» **Work item**
In the records below, begin at the line containing "ATOM 100 C C" and end at the line containing "ATOM 102 O O"; quote every line in that span exactly, including both boundary lines, and no others.

Entries taken from a collection
___
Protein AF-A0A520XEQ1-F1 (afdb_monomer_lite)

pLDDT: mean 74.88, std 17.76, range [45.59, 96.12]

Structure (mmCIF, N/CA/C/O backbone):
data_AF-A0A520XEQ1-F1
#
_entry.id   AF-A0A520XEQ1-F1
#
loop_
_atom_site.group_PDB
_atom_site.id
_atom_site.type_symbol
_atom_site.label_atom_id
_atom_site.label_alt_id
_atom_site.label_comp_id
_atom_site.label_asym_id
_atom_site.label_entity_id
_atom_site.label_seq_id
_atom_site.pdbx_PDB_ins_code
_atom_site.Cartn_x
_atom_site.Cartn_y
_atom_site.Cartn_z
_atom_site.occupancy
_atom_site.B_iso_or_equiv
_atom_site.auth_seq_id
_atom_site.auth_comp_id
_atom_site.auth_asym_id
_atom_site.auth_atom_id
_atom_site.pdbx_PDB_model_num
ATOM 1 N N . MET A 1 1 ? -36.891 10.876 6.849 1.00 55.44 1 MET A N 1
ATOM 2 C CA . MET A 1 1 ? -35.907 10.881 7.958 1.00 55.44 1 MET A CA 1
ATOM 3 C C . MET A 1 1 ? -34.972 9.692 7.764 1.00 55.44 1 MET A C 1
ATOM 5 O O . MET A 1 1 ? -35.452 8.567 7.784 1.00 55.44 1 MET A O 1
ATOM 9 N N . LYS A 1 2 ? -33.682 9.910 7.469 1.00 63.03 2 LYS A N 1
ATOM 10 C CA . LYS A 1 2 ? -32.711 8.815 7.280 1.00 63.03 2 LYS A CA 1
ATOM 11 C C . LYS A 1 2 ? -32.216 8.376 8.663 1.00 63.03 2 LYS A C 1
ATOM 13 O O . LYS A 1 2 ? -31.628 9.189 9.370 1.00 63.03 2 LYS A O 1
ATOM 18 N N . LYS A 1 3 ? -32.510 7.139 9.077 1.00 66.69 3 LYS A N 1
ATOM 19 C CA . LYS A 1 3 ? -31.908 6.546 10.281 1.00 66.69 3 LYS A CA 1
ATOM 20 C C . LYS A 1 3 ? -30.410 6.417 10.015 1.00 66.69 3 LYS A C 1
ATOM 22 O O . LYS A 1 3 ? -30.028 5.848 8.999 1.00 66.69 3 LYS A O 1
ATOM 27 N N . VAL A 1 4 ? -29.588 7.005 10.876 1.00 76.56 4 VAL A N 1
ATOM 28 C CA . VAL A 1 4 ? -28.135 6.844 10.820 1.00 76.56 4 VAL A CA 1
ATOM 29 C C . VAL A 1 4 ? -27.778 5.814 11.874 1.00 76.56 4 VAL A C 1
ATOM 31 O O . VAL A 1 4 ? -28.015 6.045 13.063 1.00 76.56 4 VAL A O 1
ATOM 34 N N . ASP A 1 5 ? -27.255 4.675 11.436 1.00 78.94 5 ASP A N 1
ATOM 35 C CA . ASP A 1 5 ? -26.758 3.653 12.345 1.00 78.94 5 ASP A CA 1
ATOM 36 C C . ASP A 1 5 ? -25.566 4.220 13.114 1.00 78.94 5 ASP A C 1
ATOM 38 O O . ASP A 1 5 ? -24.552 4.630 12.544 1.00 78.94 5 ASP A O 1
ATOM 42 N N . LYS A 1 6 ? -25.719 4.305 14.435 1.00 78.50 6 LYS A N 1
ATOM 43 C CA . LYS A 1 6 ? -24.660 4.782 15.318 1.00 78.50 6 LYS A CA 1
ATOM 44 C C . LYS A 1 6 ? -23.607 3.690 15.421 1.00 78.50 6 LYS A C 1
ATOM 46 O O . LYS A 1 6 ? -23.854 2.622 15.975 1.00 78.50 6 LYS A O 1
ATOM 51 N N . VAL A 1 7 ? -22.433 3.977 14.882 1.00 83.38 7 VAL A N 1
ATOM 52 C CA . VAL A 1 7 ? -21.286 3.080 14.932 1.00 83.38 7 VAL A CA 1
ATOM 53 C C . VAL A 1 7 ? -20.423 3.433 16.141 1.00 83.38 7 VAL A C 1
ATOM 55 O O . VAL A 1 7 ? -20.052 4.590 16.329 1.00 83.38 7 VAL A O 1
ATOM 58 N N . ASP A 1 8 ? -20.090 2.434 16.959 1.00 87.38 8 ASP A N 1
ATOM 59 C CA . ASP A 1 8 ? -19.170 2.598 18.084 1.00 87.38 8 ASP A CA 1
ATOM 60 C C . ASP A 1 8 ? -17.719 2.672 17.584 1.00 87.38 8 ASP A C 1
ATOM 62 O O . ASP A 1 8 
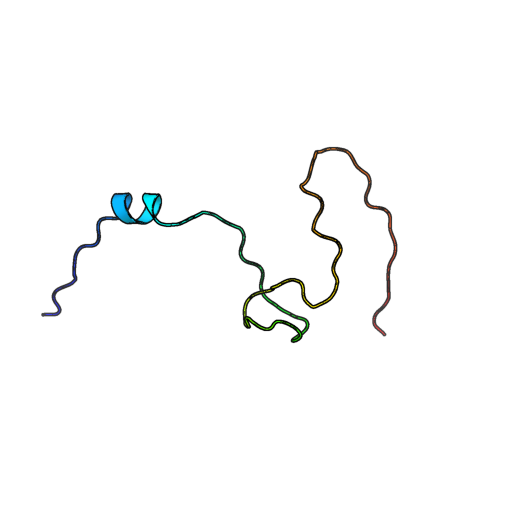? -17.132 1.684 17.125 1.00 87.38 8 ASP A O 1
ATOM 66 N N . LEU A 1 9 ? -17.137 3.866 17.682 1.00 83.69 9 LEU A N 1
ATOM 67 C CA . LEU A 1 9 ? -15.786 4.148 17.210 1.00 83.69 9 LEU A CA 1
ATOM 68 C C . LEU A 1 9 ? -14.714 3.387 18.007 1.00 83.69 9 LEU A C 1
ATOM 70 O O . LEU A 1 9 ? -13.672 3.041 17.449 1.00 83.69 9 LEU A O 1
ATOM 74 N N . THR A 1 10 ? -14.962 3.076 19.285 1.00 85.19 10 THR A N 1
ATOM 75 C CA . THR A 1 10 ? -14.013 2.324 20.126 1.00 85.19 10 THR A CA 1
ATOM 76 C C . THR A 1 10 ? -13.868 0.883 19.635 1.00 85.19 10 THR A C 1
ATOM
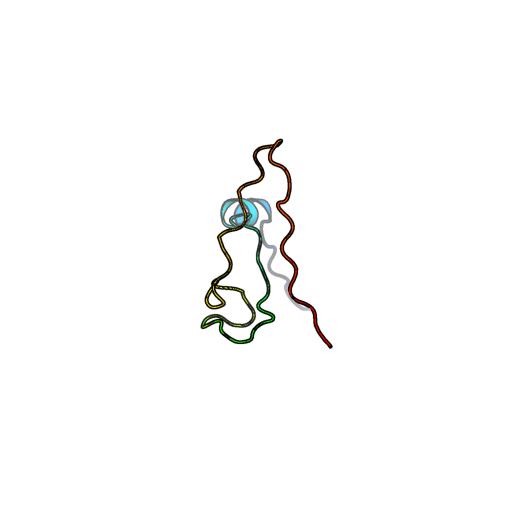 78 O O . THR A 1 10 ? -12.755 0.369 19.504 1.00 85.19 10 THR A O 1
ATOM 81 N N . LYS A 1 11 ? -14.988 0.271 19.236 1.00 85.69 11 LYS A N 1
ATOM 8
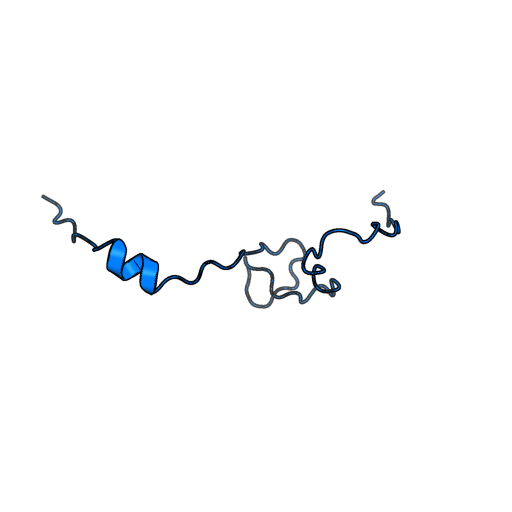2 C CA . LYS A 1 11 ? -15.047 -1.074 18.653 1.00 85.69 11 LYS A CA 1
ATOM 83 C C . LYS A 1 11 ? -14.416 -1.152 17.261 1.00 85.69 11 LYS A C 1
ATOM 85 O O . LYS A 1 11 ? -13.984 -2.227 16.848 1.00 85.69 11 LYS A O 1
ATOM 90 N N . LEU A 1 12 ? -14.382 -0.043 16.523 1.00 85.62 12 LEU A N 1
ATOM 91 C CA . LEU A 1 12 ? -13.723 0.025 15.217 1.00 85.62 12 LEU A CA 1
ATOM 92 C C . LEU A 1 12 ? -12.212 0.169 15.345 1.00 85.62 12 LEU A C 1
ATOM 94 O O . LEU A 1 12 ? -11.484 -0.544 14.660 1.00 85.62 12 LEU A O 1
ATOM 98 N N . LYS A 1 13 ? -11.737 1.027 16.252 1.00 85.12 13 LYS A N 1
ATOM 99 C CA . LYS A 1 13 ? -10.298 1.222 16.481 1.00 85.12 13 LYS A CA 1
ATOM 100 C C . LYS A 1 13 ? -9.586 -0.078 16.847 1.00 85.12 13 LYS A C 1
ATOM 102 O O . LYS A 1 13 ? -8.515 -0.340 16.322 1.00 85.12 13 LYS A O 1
___
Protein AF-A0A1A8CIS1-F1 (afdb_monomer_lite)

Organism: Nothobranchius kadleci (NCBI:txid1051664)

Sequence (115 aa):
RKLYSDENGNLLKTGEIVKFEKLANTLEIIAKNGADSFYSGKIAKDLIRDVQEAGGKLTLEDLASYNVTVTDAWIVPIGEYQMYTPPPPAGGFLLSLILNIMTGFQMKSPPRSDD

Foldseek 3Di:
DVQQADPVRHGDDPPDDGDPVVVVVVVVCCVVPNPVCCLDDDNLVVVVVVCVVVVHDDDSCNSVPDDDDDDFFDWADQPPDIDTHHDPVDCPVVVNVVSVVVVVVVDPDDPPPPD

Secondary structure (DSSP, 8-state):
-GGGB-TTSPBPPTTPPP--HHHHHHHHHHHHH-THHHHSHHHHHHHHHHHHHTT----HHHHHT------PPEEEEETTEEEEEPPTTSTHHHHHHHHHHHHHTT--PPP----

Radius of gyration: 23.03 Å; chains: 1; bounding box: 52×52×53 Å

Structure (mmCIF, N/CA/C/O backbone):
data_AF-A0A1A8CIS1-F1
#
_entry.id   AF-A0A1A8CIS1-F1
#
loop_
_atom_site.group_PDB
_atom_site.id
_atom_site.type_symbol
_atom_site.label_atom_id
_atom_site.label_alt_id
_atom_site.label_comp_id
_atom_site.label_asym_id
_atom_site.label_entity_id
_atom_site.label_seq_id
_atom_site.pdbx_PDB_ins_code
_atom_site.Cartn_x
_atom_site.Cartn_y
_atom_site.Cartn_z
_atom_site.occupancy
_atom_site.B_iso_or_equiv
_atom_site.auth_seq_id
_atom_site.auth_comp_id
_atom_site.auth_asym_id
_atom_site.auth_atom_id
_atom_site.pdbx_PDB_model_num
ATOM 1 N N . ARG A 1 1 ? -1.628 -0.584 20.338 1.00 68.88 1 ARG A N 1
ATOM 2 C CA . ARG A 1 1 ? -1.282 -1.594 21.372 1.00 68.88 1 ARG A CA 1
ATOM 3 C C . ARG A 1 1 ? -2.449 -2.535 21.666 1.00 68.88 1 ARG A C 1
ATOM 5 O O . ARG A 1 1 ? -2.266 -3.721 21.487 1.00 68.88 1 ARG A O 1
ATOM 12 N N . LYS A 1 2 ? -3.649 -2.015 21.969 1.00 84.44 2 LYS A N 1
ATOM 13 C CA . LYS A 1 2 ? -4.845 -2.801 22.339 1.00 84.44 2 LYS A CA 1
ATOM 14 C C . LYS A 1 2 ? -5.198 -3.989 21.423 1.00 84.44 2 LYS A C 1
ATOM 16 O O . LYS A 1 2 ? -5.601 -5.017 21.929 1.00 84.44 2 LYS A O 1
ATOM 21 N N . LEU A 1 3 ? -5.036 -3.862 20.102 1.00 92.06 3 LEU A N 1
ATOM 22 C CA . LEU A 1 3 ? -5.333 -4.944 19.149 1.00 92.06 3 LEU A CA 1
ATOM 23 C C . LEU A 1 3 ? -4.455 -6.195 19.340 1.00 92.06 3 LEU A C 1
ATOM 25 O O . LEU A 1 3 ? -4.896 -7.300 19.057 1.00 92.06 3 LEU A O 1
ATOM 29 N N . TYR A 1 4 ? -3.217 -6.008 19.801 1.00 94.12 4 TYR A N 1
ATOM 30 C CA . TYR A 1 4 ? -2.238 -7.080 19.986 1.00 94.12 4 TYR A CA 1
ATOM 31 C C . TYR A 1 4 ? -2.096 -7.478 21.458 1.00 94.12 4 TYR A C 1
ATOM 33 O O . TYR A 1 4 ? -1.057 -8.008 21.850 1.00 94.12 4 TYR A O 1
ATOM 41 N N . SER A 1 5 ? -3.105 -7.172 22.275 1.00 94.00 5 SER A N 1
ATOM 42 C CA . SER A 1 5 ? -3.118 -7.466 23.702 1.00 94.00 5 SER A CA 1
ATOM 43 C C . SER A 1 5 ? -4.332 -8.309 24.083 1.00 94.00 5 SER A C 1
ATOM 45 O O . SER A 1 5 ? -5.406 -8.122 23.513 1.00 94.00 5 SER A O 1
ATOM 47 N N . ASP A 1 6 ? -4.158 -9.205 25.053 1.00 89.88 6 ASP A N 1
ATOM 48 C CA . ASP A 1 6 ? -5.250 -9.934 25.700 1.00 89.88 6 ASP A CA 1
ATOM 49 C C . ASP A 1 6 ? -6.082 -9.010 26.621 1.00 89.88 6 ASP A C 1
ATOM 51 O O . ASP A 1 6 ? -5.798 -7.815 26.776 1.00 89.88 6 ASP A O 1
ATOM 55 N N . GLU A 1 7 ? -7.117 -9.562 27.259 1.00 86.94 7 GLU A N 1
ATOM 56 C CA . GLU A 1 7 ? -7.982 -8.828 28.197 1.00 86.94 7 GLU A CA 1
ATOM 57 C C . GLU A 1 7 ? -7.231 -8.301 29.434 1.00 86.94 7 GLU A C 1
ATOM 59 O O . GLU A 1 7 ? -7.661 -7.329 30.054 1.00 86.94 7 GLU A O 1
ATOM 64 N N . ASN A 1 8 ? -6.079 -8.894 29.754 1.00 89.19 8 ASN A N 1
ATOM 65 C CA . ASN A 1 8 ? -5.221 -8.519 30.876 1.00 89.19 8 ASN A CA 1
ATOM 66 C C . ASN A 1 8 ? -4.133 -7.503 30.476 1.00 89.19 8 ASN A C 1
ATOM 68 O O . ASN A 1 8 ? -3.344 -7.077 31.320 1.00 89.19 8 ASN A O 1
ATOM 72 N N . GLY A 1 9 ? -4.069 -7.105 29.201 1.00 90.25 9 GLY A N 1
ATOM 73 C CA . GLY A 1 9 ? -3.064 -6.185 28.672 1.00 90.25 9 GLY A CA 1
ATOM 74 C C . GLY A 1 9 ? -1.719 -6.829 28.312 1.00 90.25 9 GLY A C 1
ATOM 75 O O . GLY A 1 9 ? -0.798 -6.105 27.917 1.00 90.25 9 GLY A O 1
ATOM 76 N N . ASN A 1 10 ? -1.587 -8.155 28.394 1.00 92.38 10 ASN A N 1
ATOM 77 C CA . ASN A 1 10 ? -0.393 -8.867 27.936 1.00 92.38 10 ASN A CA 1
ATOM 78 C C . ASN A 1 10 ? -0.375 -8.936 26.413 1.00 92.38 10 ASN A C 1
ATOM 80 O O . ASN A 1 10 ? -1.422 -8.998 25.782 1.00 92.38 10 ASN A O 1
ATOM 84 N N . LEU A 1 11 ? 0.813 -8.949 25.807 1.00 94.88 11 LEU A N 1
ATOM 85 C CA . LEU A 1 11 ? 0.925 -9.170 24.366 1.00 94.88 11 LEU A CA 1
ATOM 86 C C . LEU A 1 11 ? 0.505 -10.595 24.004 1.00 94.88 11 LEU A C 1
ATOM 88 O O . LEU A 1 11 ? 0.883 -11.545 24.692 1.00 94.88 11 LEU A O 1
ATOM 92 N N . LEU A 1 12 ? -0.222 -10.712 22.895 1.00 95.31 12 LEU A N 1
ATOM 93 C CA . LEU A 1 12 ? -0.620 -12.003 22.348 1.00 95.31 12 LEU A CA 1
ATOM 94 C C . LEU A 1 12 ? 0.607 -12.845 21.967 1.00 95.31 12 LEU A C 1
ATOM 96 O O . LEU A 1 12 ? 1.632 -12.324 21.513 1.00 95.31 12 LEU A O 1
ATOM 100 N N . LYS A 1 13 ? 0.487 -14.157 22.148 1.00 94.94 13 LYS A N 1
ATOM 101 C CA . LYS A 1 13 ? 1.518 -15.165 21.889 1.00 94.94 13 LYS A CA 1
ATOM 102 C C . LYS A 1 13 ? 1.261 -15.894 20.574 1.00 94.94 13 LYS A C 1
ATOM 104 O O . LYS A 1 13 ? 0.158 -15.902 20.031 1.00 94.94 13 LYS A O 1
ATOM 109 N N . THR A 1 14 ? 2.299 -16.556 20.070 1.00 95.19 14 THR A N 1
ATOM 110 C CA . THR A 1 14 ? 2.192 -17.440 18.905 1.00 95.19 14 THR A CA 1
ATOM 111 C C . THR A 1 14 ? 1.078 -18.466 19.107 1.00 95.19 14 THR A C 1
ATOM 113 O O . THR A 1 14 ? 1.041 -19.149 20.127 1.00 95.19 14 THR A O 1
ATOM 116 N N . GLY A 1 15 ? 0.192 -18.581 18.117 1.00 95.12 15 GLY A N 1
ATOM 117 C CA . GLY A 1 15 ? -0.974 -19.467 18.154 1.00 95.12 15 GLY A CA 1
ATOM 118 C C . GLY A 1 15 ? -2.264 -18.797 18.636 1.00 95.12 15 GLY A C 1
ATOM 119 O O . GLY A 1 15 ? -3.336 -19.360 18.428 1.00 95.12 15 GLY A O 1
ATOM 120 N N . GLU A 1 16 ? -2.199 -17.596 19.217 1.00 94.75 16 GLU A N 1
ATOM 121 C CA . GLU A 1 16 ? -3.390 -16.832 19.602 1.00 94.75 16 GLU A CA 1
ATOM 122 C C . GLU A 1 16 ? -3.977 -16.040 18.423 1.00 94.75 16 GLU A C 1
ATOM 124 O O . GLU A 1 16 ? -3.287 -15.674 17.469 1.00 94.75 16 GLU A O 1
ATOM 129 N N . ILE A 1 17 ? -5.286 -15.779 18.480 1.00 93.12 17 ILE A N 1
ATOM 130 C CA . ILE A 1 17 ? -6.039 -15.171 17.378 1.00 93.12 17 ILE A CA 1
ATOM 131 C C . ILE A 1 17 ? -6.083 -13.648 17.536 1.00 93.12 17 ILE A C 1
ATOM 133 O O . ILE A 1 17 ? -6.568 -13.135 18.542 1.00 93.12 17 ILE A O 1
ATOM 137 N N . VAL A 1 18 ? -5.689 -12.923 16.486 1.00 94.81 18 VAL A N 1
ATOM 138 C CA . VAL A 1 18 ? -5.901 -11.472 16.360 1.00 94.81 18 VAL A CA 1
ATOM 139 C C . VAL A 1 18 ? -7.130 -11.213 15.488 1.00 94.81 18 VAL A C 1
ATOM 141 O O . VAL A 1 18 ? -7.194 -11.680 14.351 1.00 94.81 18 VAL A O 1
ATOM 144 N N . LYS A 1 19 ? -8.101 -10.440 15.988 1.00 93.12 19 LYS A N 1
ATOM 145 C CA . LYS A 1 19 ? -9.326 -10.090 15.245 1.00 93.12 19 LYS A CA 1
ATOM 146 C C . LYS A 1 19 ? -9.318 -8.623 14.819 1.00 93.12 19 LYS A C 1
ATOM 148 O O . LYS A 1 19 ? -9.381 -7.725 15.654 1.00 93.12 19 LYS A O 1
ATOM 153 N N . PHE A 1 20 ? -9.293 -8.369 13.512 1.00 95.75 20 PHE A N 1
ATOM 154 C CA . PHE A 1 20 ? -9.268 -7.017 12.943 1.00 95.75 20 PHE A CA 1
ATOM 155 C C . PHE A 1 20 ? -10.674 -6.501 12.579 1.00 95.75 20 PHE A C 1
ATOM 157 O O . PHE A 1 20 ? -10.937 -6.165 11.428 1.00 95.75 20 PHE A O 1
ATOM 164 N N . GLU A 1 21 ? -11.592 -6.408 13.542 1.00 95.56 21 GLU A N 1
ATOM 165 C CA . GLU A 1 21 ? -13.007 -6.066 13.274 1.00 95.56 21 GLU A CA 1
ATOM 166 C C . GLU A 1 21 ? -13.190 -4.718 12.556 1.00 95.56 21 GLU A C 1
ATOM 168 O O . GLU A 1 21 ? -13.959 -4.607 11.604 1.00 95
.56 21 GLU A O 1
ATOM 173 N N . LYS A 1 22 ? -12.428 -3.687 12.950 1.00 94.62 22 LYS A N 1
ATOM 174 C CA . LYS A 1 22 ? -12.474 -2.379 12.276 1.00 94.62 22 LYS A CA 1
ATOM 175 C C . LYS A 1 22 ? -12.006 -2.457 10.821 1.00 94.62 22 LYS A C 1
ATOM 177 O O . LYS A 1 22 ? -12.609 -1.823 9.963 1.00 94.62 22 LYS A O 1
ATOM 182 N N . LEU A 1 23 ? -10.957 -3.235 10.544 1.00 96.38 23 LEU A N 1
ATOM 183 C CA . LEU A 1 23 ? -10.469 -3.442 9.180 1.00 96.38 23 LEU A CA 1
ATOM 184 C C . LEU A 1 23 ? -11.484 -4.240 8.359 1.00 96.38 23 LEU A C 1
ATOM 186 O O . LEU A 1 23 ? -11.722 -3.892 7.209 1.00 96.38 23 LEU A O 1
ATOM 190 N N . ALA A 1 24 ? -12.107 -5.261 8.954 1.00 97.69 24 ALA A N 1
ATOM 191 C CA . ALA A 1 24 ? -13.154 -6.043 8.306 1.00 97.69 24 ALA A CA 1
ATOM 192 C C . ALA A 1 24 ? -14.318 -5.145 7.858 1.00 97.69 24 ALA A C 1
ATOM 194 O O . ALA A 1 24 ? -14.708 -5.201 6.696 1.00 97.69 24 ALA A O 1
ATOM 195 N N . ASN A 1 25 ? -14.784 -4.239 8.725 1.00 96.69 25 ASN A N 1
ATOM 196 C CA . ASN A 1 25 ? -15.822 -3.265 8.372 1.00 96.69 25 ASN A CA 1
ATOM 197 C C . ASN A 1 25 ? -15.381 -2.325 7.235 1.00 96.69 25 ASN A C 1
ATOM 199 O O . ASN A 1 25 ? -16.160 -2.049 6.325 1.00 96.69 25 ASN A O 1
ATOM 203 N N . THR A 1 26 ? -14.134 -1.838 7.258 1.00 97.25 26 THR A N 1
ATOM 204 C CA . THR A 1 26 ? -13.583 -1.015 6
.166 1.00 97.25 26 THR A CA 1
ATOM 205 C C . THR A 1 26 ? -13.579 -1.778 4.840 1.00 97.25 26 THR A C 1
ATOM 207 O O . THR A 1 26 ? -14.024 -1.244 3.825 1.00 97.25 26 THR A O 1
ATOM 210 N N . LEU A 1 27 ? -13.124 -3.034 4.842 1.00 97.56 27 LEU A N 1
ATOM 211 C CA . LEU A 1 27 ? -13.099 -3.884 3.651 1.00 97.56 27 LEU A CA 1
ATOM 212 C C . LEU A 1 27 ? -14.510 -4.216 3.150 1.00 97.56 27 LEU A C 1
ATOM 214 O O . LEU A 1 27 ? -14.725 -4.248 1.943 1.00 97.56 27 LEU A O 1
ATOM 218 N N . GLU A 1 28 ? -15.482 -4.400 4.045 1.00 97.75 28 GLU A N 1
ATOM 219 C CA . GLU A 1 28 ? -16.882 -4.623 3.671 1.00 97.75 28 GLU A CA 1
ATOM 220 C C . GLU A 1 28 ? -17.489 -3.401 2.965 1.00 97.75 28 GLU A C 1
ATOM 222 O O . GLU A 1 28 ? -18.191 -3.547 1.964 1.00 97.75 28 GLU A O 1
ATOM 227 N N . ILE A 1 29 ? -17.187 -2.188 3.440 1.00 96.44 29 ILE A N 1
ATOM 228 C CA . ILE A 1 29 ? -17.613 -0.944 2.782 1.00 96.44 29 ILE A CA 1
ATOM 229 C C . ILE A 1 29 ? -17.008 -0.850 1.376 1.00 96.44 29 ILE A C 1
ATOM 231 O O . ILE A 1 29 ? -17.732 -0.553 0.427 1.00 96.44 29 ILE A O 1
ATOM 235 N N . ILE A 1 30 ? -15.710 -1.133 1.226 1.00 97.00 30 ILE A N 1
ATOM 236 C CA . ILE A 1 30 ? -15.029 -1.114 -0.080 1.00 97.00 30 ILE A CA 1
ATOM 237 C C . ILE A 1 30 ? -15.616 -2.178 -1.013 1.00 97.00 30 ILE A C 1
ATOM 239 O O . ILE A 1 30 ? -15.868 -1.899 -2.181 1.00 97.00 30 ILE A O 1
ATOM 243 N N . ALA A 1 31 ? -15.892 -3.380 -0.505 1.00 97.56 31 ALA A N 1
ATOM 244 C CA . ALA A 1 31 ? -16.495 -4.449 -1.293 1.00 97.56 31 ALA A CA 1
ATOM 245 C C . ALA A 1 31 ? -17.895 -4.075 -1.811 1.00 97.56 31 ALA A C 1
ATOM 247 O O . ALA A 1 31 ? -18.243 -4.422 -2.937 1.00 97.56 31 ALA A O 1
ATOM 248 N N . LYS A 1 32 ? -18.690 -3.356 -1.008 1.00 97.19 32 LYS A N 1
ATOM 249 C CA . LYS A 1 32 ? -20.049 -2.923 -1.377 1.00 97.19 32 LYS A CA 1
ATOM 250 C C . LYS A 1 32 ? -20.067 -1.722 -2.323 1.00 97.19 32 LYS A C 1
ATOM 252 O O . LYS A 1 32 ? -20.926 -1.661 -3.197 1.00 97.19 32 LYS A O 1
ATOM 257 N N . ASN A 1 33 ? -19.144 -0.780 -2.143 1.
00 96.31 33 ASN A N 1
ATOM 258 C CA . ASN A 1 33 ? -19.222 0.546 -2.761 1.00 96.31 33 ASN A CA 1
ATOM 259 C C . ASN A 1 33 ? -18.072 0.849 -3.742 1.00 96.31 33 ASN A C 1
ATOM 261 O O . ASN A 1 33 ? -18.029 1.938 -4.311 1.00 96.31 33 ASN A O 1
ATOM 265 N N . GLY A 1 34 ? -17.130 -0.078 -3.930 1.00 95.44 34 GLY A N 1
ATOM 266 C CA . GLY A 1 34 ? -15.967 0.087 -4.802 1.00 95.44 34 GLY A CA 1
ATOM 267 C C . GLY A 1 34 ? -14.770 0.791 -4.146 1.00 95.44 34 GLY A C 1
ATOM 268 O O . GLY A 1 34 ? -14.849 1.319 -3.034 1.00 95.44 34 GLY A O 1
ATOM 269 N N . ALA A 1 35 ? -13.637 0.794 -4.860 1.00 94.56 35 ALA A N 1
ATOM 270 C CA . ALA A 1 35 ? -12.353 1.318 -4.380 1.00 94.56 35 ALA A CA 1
___
» **Response**
ATOM 100 C C . LYS A 1 13 ? -9.586 -0.078 16.847 1.00 85.12 13 LYS A C 1
ATOM 102 O O . LYS A 1 13 ? -8.515 -0.340 16.322 1.00 85.12 13 LYS A O 1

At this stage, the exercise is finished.